Berthold, his wife, Salka, and their three sons had a house near the beach in Santa Monica Canyon. Though Berthold and Salka were both Jews from Central Europe, they couldn't exactly be called refugees, since they had settled in the United States several years before Hitler came into power. Both had worked for the Hollywood studios, Salka as an actress as well as a writer.

Berthold had now been commissioned to direct a film and wanted me to help him with the script. It was to be about a young German officer who becomes a Nazi and is later disillusioned; quite ordinary stuff for those days, but when Berthold began to improvise on it, it sounded thrilling—what stuff didn't? I agreed eagerly, although he warned me that there would be very little money in it for either of us—the producer was of the kind called “independent,” a more ominous word then than now. (Indeed, the film was never made and ended in a lawsuit—which I had to settle out of my own pocket.)

Since 1933, refugees from Hitler's Reich had been arriving in Los Angeles. Salka, because of her connections at the studios and elsewhere, was able to find many of them work, especially the writers, actors, and musicians. Her home had become one of their favorite meeting places.

I myself belonged to this refugee world by adoption, having lived in it during my wanderings through various European countries, between 1933 and 1938. In those days, I had known a lot of its inhabitants, some intimately, and had been accepted by them almost as one of themselves, all the more so because I was traveling with an anti-Nazi German, Heinz. As far as an outsider could, I empathized with their self-mocking, witty despair and nearly sane paranoia.

These people were already dwelling in a future, a wartime, which very few native Californians could even imagine. To myself, as a European, the war atmosphere which the refugees breathed was more native than the ignorant peacefulness of the California air. They drew me into their midst by an overwhelming psychological suction. While I was with them, I actually worried less, because I felt that they were all sharing my worry with me. I took to spending more and more time in their depressing yet comforting company and became reluctant to leave it.

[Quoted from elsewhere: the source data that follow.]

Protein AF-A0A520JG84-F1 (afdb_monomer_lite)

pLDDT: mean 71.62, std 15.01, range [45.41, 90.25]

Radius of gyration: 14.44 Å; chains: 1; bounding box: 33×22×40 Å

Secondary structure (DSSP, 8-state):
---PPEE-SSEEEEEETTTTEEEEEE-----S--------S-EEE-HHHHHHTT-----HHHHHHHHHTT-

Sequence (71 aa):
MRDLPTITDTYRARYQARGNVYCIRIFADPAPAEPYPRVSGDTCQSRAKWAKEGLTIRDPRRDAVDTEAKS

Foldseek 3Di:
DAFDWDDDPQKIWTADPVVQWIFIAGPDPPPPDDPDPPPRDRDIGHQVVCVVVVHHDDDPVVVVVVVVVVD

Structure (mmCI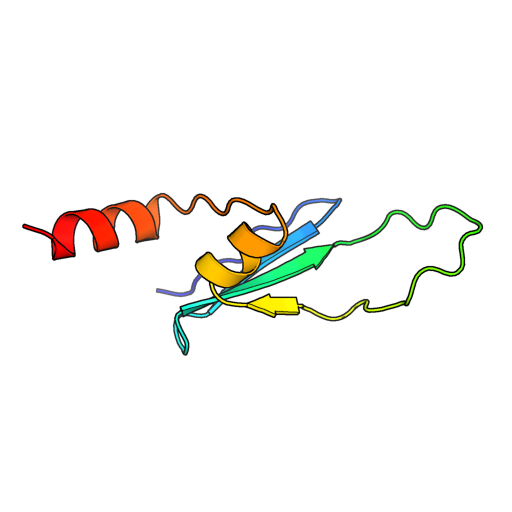F, N/CA/C/O backbone):
data_AF-A0A520JG84-F1
#
_entry.id   AF-A0A520JG84-F1
#
loop_
_atom_site.group_PDB
_atom_site.id
_atom_site.type_symbol
_atom_site.label_atom_id
_atom_site.label_alt_id
_atom_site.label_comp_id
_atom_site.label_asym_id
_atom_site.label_entity_id
_atom_site.label_seq_id
_atom_site.pdbx_PDB_ins_code
_atom_site.Cartn_x
_atom_site.Cartn_y
_atom_site.Cartn_z
_atom_site.occupancy
_atom_site.B_iso_or_equiv
_atom_site.auth_seq_id
_atom_site.auth_comp_id
_atom_site.auth_asym_id
_atom_site.auth_atom_id
_atom_site.pdbx_PDB_model_num
ATOM 1 N N . MET A 1 1 ? 1.476 -12.386 17.180 1.00 48.69 1 MET A N 1
ATOM 2 C CA . MET A 1 1 ? 1.263 -12.999 15.848 1.00 48.69 1 MET A CA 1
ATOM 3 C C . MET A 1 1 ? 2.186 -12.314 14.852 1.00 48.69 1 MET A C 1
ATOM 5 O O . MET A 1 1 ? 2.229 -11.091 14.848 1.00 48.69 1 MET A O 1
ATOM 9 N N . ARG A 1 2 ? 2.986 -13.065 14.086 1.00 56.22 2 ARG A N 1
ATOM 10 C CA . ARG A 1 2 ? 3.840 -12.486 13.038 1.00 56.22 2 ARG A CA 1
ATOM 11 C C . ARG A 1 2 ? 2.972 -12.237 11.809 1.00 56.22 2 ARG A C 1
ATOM 13 O O . ARG A 1 2 ? 2.360 -13.174 11.311 1.00 56.22 2 ARG A O 1
ATOM 20 N N . ASP A 1 3 ? 2.909 -10.990 11.360 1.00 64.56 3 ASP A N 1
ATOM 21 C CA . ASP A 1 3 ? 2.228 -10.643 10.117 1.00 64.56 3 ASP A CA 1
ATOM 22 C C . ASP A 1 3 ? 3.043 -11.205 8.945 1.00 64.56 3 ASP A C 1
ATOM 24 O O . ASP A 1 3 ? 4.203 -10.823 8.734 1.00 64.56 3 ASP A O 1
ATOM 28 N N . LEU A 1 4 ? 2.479 -12.211 8.277 1.00 68.62 4 LEU A N 1
ATOM 29 C CA . LEU A 1 4 ? 3.130 -12.897 7.169 1.00 68.62 4 LEU A CA 1
ATOM 30 C C . LEU A 1 4 ? 3.019 -12.023 5.918 1.00 68.62 4 LEU A C 1
ATOM 32 O O . LEU A 1 4 ? 1.926 -11.550 5.609 1.00 68.62 4 LEU A O 1
ATOM 36 N N . PRO A 1 5 ? 4.125 -11.796 5.191 1.00 74.56 5 PRO A N 1
ATOM 37 C CA . PRO A 1 5 ? 4.053 -11.071 3.937 1.00 74.56 5 PRO A CA 1
ATOM 38 C C . PRO A 1 5 ? 3.243 -11.879 2.919 1.00 74.56 5 PRO A C 1
ATOM 40 O O . PRO A 1 5 ? 3.410 -13.092 2.806 1.00 74.56 5 PRO A O 1
ATOM 43 N N . THR A 1 6 ? 2.408 -11.191 2.148 1.00 78.25 6 THR A N 1
ATOM 44 C CA . THR A 1 6 ? 1.874 -11.737 0.899 1.00 78.25 6 THR A CA 1
ATOM 45 C C . THR A 1 6 ? 2.940 -11.542 -0.166 1.00 78.25 6 THR A C 1
ATOM 47 O O . THR A 1 6 ? 3.415 -10.423 -0.363 1.00 78.25 6 THR A O 1
ATOM 50 N N . ILE A 1 7 ? 3.360 -12.623 -0.812 1.00 74.19 7 ILE A N 1
ATOM 51 C CA . ILE A 1 7 ? 4.371 -12.596 -1.868 1.00 74.19 7 ILE A CA 1
ATOM 52 C C . ILE A 1 7 ? 3.742 -13.231 -3.099 1.00 74.19 7 ILE A C 1
ATOM 54 O O . ILE A 1 7 ? 3.226 -14.343 -3.032 1.00 74.19 7 ILE A O 1
ATOM 58 N N . THR A 1 8 ? 3.784 -12.499 -4.198 1.00 75.38 8 THR A N 1
ATOM 59 C CA . THR A 1 8 ? 3.432 -12.957 -5.538 1.00 75.38 8 THR A CA 1
ATOM 60 C C . THR A 1 8 ? 4.635 -12.729 -6.448 1.00 75.38 8 THR A C 1
ATOM 62 O O . THR A 1 8 ? 5.598 -12.071 -6.049 1.00 75.38 8 THR A O 1
ATOM 65 N N . ASP A 1 9 ? 4.564 -13.252 -7.667 1.00 68.62 9 ASP A N 1
ATOM 66 C CA . ASP A 1 9 ? 5.599 -13.052 -8.684 1.00 68.62 9 ASP A CA 1
ATOM 67 C C . ASP A 1 9 ? 5.782 -11.562 -9.041 1.00 68.62 9 ASP A C 1
ATOM 69 O O . ASP A 1 9 ? 6.889 -11.095 -9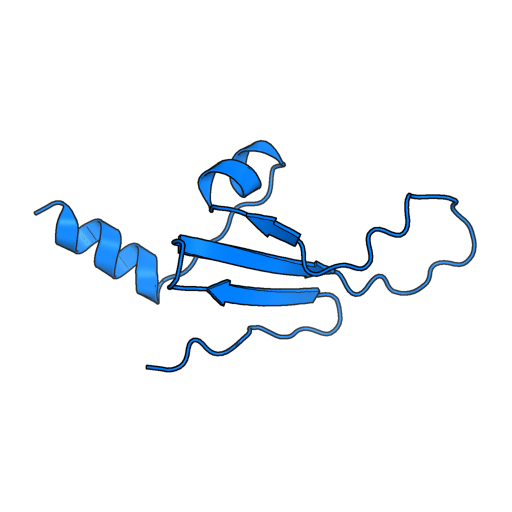.280 1.00 68.62 9 ASP A O 1
ATOM 73 N N . THR A 1 10 ? 4.702 -10.777 -8.952 1.00 73.06 10 THR A N 1
ATOM 74 C CA . THR A 1 10 ? 4.658 -9.368 -9.374 1.00 73.06 10 THR A CA 1
ATOM 75 C C . THR A 1 10 ? 4.799 -8.366 -8.228 1.00 73.06 10 THR A C 1
ATOM 77 O O . THR A 1 10 ? 5.170 -7.212 -8.442 1.00 73.06 10 THR A O 1
ATOM 80 N N . TYR A 1 11 ? 4.509 -8.758 -6.985 1.00 78.38 11 TYR A N 1
ATOM 81 C CA . TYR A 1 11 ? 4.660 -7.879 -5.825 1.00 78.38 11 TYR A CA 1
ATOM 82 C C . TYR A 1 11 ? 4.786 -8.626 -4.497 1.00 78.38 11 TYR A C 1
ATOM 84 O O . TYR A 1 11 ? 4.304 -9.744 -4.310 1.00 78.38 11 TYR A O 1
ATOM 92 N N . ARG A 1 12 ? 5.349 -7.931 -3.510 1.00 83.44 12 ARG A N 1
ATOM 93 C CA . ARG A 1 12 ? 5.333 -8.292 -2.094 1.00 83.44 12 ARG A CA 1
ATOM 94 C C . ARG A 1 12 ? 4.623 -7.213 -1.292 1.00 83.44 12 ARG A C 1
ATOM 96 O O . ARG A 1 12 ? 4.971 -6.043 -1.384 1.00 83.44 12 ARG A O 1
ATOM 103 N N . ALA A 1 13 ? 3.676 -7.616 -0.455 1.00 86.06 13 ALA A N 1
ATOM 104 C CA . ALA A 1 13 ? 3.002 -6.753 0.504 1.00 86.06 13 ALA A CA 1
ATOM 105 C C . ALA A 1 13 ? 3.224 -7.270 1.929 1.00 86.06 13 ALA A C 1
ATOM 107 O O . ALA A 1 13 ? 3.146 -8.470 2.194 1.00 86.06 13 ALA A O 1
ATOM 108 N N . ARG A 1 14 ? 3.496 -6.369 2.870 1.00 87.88 14 ARG A N 1
ATOM 109 C CA . ARG A 1 14 ? 3.641 -6.682 4.292 1.00 87.88 14 ARG A CA 1
ATOM 110 C C . ARG A 1 14 ? 2.986 -5.604 5.133 1.00 87.88 14 ARG A C 1
ATOM 112 O O . ARG A 1 14 ? 3.262 -4.423 4.949 1.00 87.88 14 ARG A O 1
ATOM 119 N N . TYR A 1 15 ? 2.207 -6.011 6.120 1.00 87.62 15 TYR A N 1
ATOM 120 C CA . TYR A 1 15 ? 1.723 -5.098 7.141 1.00 87.62 15 TYR A CA 1
ATOM 121 C C . TYR A 1 15 ? 2.749 -4.942 8.274 1.00 87.62 15 TYR A C 1
ATOM 123 O O . TYR A 1 15 ? 3.329 -5.917 8.765 1.00 87.62 15 TYR A O 1
ATOM 131 N N . GLN A 1 16 ? 2.987 -3.701 8.697 1.00 86.25 16 GLN A N 1
ATOM 132 C CA . GLN A 1 16 ? 3.737 -3.378 9.904 1.00 86.25 16 GLN A CA 1
ATOM 133 C C . GLN A 1 16 ? 2.791 -2.796 10.951 1.00 86.25 16 GLN A C 1
ATOM 135 O O . GLN A 1 16 ? 2.372 -1.640 10.878 1.00 86.25 16 GLN A O 1
ATOM 140 N N . ALA A 1 17 ? 2.513 -3.603 11.978 1.00 82.12 17 ALA A N 1
ATOM 141 C CA . ALA A 1 17 ? 1.681 -3.196 13.108 1.00 82.12 17 ALA A CA 1
ATOM 142 C C . ALA A 1 17 ? 2.267 -1.991 13.861 1.00 82.12 17 ALA A C 1
ATOM 144 O O . ALA A 1 17 ? 1.528 -1.135 14.341 1.00 82.12 17 ALA A O 1
ATOM 145 N N . ARG A 1 18 ? 3.603 -1.888 13.921 1.00 79.00 18 ARG A N 1
ATOM 146 C CA . ARG A 1 18 ? 4.301 -0.722 14.470 1.00 79.00 18 ARG A CA 1
ATOM 147 C C . ARG A 1 18 ? 4.183 0.441 13.478 1.00 79.00 18 ARG A C 1
ATOM 149 O O . ARG A 1 18 ? 5.050 0.625 12.635 1.00 79.00 18 ARG A O 1
ATOM 156 N N . GLY A 1 19 ? 3.084 1.187 13.577 1.00 79.38 19 GLY A N 1
ATOM 157 C CA . GLY A 1 19 ? 2.789 2.353 12.738 1.00 79.38 19 GLY A CA 1
ATOM 158 C C . GLY A 1 19 ? 1.560 2.214 11.837 1.00 79.38 19 GLY A C 1
ATOM 159 O O . GLY A 1 19 ? 1.236 3.176 11.150 1.00 79.38 19 GLY A O 1
ATOM 160 N N . ASN A 1 20 ? 0.869 1.065 11.848 1.00 85.25 20 ASN A N 1
ATOM 161 C CA . ASN A 1 20 ? -0.306 0.797 11.005 1.00 85.25 20 ASN A CA 1
ATOM 162 C C . ASN A 1 20 ? -0.059 1.137 9.519 1.00 85.25 20 ASN A C 1
ATOM 164 O O . ASN A 1 20 ? -0.805 1.885 8.878 1.00 85.25 20 ASN A O 1
ATOM 168 N N . VAL A 1 21 ? 1.051 0.624 8.982 1.00 89.88 21 VAL A N 1
ATOM 169 C CA . VAL A 1 21 ? 1.460 0.857 7.591 1.00 89.88 21 VAL A CA 1
ATOM 170 C C . VAL A 1 21 ? 1.527 -0.444 6.811 1.00 89.88 21 VAL A C 1
ATOM 172 O O . VAL A 1 21 ? 1.870 -1.501 7.337 1.00 89.88 21 VAL A O 1
ATOM 175 N N . TYR A 1 22 ? 1.247 -0.338 5.521 1.00 89.38 22 TYR A N 1
ATOM 176 C CA . TYR A 1 22 ? 1.402 -1.398 4.545 1.00 89.38 22 TYR A CA 1
ATOM 177 C C . TYR A 1 22 ? 2.610 -1.070 3.678 1.00 89.38 22 TYR A C 1
ATOM 179 O O . TYR A 1 22 ? 2.659 -0.024 3.030 1.00 89.38 22 TYR A O 1
ATOM 187 N N . CYS A 1 23 ? 3.593 -1.961 3.709 1.00 89.00 23 CYS A N 1
ATOM 188 C CA . CYS A 1 23 ? 4.786 -1.917 2.885 1.00 89.00 23 CYS A CA 1
ATOM 189 C C . CYS A 1 23 ? 4.555 -2.748 1.634 1.00 89.00 23 CYS A C 1
ATOM 191 O O . CYS A 1 23 ? 4.359 -3.960 1.740 1.00 89.00 23 CYS A O 1
ATOM 193 N N . ILE A 1 24 ? 4.557 -2.102 0.475 1.00 85.81 24 ILE A N 1
ATOM 194 C CA . ILE A 1 24 ? 4.377 -2.755 -0.816 1.00 85.81 24 ILE A CA 1
ATOM 195 C C . ILE A 1 24 ? 5.644 -2.543 -1.633 1.00 85.81 24 ILE A C 1
ATOM 197 O O . ILE A 1 24 ? 6.162 -1.432 -1.739 1.00 85.81 24 ILE A O 1
ATOM 201 N N . ARG A 1 25 ? 6.130 -3.631 -2.219 1.00 83.12 25 ARG A N 1
ATOM 202 C CA . ARG A 1 25 ? 7.228 -3.654 -3.171 1.00 83.12 25 ARG A CA 1
ATOM 203 C C . ARG A 1 25 ? 6.743 -4.331 -4.439 1.00 83.12 25 ARG A C 1
ATOM 205 O O . ARG A 1 25 ? 6.378 -5.501 -4.399 1.00 83.12 25 ARG A O 1
ATOM 212 N N . ILE A 1 26 ? 6.746 -3.604 -5.547 1.00 77.31 26 ILE A N 1
ATOM 213 C CA . ILE A 1 26 ? 6.406 -4.156 -6.858 1.00 77.31 26 ILE A CA 1
ATOM 214 C C . ILE A 1 26 ? 7.691 -4.725 -7.460 1.00 77.31 26 ILE A C 1
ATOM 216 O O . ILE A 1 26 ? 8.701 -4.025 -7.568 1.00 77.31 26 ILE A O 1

In September, a week or two after the outbreak of war in Europe, Vernon and I moved from the house we had been renting in Hollywood, into furnished rooms. These rooms were in Santa Monica Canyon, only a short walk from the Viertels but a long drive from where Chris Wood and Gerald Heard lived, and an even longer drive from the Vedanta Center.

*   *   *

Early in 1940, I got a job at M-G-M. This was chiefly thanks to the Viertels, who knew a producer there, Gottfried Reinhardt, one of Max Reinhardt's sons. We were to make a film out of James Hilton's novel
Rage in Heaven.
My fellow screenwriter was Robert Thoeren, an Austrian. So I remained within the refugee world even at the studio. Gottfried, Robert, and I often spoke German together when we were discussing the script.